# Strange new chirping



## paintwithstars (Sep 1, 2014)

Hey guys, I was just wondering if anyone has gone through something similar with their tiel, or know what this might be?

Benjamin is 1.5 years old, and this is new behavior. We've been together for over one year. He's been doing this constant short chirp, not quiet, but pretty high and insistent sounding, which usually happens in the morning or early afternoon. It goes on for an hour to a few hours. The behavior started maybe a few weeks ago. 

It's not a flock call, because I recognize his usual flock call for me when I'm away from him, and this is different. He does this chirp even when there's fresh food and water, when I'm right next to him or when he's perching on me, when there are new toys, anything. I just can't figure out what could be the reason, and it drives me a little crazy! As he's doing this, my other guy tiel Jasmine stays quiet and just acts as usual, nothing out of the normal. So I can't see what is agitating Benjamin. There hasn't been any dramatic change in his lifestyle lately that I can think of, and he seems perfectly healthy otherwise - normal poops, preening, eating, and sleeping regularly, gets a lot of out of cage time and exercise as usual.

Could it be a hormonal thing, as Benjamin is approaching the terrible twos? Any advice you can think of for what I might be able to try to break him out of this, or is it just normal for some birds to chirp nonstop for a while?
Thanks so much for reading!


----------



## JoJo's Mom (Oct 20, 2012)

I suppose it could be hormones kicking in....however, I find that Milo (and JoJo did too) will find a sound or phrase that he likes and just repeats it a LOT. There doesn't seem to be any rhyme nor reason, he just likes the sound of it. Or it may be that it's getting your attention, so he keeps doing it. Try your best to ignore it, and only praise him and give him attention while he is quiet, or not doing it. He will get the idea, sometimes it just takes a little patience.


----------



## Vickitiel (Oct 10, 2012)

It could be hormones. Or as JoJo's Mom said, just a sound he likes to repeat. Both of my males are experts at making annoying noises, and the girls get pissed off. It's like a malfunctioning cd, stuck on repeat haha. Hopefully he will invent a new song that is easier on the ear!


----------



## Charlotte (Jun 4, 2014)

Murray is doing this right now! Unless she's moulting or nesting she spends most mornings chirping repetitively. It's much worse when she's hormonal.


----------



## paintwithstars (Sep 1, 2014)

*JoJo's Mom* - I see, I didn't consider the fact that Benjamin actually chose to repeat the chirp because he likes it! Thanks so much for the advice  I'll do my best to continue ignoring it and praise him when he's quiet!

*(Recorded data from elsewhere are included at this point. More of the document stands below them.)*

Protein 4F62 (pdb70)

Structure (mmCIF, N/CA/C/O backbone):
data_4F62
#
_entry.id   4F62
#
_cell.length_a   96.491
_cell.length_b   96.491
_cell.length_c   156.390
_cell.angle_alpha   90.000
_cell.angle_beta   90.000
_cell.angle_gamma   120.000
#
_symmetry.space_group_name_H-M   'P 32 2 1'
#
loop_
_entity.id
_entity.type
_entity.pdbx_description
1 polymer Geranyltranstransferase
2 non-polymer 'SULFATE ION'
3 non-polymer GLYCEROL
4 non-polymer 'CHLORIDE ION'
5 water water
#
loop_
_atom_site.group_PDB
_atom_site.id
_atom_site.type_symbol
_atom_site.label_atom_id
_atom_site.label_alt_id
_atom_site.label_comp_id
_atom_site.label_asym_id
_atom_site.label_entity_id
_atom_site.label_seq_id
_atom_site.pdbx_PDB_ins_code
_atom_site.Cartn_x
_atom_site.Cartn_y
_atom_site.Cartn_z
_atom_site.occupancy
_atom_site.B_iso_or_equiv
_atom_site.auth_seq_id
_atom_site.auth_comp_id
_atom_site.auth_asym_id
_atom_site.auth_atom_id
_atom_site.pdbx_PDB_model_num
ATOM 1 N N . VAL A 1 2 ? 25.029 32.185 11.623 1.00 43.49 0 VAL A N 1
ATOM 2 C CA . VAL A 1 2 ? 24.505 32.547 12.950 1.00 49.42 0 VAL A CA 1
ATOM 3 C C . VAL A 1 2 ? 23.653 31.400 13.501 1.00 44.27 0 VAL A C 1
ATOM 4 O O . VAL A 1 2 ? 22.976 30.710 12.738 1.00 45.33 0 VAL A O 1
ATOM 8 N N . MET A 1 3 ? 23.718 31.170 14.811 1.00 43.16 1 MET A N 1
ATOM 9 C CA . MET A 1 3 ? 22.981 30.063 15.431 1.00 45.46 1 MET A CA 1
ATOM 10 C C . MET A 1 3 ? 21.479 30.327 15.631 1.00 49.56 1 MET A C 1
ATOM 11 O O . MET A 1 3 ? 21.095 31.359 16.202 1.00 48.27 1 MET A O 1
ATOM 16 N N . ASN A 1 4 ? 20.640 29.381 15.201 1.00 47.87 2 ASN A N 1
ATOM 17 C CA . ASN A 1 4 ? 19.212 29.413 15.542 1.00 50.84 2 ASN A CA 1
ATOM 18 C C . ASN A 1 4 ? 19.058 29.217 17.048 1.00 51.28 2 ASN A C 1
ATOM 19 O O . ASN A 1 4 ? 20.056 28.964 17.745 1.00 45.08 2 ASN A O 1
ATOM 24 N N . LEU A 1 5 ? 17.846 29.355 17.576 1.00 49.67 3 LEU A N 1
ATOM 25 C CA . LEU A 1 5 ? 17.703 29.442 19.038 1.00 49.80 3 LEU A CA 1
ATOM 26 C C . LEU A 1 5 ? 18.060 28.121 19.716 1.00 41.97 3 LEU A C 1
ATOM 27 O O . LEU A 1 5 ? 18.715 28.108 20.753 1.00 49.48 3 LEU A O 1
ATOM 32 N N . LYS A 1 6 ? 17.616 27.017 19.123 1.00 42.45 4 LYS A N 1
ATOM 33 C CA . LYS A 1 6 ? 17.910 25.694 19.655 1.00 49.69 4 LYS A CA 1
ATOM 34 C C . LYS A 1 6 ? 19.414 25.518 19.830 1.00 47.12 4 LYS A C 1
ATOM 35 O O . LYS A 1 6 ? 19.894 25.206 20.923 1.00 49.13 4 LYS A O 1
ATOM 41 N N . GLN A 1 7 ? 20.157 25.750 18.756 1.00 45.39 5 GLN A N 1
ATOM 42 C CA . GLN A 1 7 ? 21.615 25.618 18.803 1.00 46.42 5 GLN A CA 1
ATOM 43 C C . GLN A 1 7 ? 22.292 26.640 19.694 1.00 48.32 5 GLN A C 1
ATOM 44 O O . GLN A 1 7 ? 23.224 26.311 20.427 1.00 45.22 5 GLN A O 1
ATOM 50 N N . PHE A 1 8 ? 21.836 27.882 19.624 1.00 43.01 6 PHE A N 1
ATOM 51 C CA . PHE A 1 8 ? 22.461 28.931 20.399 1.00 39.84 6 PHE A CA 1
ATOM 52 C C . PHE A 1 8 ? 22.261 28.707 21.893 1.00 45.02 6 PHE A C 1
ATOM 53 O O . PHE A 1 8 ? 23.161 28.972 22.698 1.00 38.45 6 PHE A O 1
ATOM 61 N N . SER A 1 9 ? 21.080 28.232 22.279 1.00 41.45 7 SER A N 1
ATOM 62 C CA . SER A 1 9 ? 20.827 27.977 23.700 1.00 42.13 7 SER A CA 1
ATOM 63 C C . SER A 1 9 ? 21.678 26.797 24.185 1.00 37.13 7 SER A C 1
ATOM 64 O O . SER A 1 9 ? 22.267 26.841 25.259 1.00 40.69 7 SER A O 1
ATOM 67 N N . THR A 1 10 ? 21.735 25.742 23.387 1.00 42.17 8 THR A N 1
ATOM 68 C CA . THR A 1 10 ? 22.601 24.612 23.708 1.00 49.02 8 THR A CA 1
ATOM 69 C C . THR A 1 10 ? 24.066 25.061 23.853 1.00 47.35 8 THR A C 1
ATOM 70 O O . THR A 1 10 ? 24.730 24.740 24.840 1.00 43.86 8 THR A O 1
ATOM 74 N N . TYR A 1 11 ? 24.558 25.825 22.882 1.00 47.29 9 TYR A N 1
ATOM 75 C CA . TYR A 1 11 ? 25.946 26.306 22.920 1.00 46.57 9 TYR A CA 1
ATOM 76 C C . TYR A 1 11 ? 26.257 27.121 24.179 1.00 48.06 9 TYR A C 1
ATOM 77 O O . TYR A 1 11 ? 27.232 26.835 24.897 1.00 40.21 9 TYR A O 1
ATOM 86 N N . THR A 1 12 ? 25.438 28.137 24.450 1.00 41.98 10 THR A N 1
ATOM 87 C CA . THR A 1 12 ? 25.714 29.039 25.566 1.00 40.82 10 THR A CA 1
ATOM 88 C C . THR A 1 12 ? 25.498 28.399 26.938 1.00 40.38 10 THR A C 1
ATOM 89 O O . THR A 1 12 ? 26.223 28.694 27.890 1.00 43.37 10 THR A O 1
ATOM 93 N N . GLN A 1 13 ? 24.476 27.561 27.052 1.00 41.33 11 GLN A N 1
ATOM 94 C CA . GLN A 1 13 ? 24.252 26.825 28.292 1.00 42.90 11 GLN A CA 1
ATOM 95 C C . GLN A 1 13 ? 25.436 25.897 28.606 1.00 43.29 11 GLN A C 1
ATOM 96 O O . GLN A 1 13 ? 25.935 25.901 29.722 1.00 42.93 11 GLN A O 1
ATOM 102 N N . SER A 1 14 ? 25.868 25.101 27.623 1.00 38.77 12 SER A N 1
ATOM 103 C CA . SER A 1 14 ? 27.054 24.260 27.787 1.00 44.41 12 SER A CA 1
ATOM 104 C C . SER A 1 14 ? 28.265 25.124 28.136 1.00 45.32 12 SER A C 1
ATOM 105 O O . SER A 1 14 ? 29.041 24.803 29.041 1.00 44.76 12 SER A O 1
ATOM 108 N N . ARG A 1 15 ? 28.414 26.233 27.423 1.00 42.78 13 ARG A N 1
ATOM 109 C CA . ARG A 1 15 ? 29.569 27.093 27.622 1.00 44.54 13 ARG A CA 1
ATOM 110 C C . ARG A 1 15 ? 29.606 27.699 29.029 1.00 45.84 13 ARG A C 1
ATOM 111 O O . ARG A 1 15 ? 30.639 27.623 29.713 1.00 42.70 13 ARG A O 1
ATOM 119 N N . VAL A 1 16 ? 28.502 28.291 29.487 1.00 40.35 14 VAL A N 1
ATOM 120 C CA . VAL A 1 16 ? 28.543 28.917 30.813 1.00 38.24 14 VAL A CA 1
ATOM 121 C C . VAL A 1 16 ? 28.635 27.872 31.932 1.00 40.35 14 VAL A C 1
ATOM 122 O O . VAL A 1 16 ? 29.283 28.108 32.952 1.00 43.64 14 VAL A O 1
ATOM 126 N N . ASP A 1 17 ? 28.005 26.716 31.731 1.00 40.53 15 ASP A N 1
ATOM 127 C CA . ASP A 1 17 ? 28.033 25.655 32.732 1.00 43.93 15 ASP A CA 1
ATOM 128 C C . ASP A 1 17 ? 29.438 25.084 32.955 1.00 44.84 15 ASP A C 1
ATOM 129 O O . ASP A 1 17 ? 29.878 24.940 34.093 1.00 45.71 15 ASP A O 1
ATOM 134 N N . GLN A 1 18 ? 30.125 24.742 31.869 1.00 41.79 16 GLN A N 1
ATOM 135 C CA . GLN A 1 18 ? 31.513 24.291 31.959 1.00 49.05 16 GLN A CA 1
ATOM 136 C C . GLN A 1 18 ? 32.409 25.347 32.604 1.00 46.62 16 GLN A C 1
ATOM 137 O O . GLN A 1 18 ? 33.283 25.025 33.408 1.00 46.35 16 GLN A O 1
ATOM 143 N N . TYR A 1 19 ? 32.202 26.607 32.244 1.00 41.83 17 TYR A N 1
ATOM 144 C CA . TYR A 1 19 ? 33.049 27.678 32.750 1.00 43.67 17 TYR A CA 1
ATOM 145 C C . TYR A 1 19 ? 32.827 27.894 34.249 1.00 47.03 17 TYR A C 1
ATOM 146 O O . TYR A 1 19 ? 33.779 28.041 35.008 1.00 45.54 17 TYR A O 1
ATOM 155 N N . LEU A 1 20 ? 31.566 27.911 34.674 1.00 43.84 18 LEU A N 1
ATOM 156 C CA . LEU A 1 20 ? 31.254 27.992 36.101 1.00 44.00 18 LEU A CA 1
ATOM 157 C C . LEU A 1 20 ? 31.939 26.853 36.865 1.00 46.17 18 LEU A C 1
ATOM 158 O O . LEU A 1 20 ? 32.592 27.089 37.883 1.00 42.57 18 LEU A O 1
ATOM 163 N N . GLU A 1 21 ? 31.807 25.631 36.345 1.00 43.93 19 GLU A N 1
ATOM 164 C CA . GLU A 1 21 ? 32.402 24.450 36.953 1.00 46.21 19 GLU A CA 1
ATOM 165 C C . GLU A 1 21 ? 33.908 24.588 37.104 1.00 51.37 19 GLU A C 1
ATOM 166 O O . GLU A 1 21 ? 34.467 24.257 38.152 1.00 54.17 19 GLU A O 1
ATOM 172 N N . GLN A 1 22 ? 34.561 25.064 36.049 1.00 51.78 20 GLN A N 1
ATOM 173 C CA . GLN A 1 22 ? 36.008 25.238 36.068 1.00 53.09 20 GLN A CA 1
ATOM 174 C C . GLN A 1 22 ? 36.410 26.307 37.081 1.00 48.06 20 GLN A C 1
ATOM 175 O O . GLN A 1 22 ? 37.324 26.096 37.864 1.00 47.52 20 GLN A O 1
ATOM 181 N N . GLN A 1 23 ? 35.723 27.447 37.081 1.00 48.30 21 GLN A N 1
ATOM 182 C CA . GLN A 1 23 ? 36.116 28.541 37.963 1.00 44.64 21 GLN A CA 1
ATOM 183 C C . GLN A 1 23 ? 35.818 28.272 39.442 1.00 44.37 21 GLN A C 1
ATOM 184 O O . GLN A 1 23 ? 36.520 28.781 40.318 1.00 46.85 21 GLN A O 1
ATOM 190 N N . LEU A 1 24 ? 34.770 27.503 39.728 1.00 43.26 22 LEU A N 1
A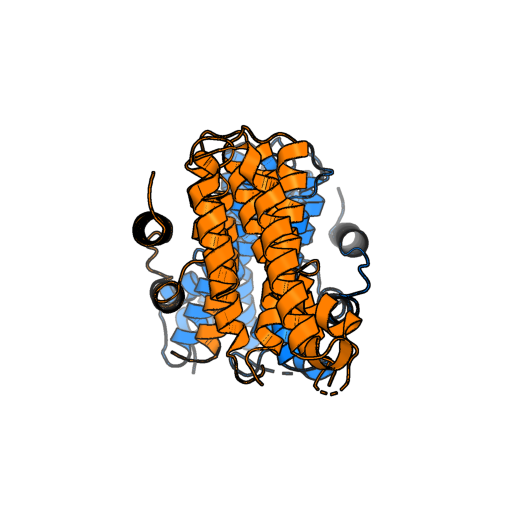TOM 191 C CA . LEU A 1 24 ? 34.481 27.152 41.116 1.00 48.04 22 LEU A CA 1
ATOM 192 C C . LEU A 1 24 ? 35.483 26.082 41.536 1.00 52.12 22 LEU A C 1
ATOM 193 O O . LEU A 1 24 ? 35.129 24.914 41.682 1.00 56.29 22 LEU A O 1
ATOM 198 N N . SER A 1 25 ? 36.737 26.498 41.715 1.00 50.14 23 SER A N 1
ATOM 199 C CA . SER A 1 25 ? 37.850 25.587 41.981 1.00 58.14 23 SER A CA 1
ATOM 200 C C . SER A 1 25 ? 37.732 24.922 43.351 1.00 59.77 23 SER A C 1
ATOM 201 O O . SER A 1 25 ? 37.229 25.514 44.318 1.00 50.67 23 SER A O 1
ATOM 204 N N . ASP A 1 26 ? 38.201 23.684 43.427 1.00 55.94 24 ASP A N 1
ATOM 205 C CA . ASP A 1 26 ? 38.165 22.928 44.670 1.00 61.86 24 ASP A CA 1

*Vickitiel* - Haha it's definitely like the malfunctioning CD! I try to get excited and praise him when he talks or makes talking-like sounds instead  I'm sort of relieved to hear Benjamin's not the only one who does this! Thank you 

*Charlotte* - Wow I see, I guess it's just a habit of some cockatiels! Thank you for letting me know, it's comforting finding out that the chirping isn't something terribly out of the ordinary


----------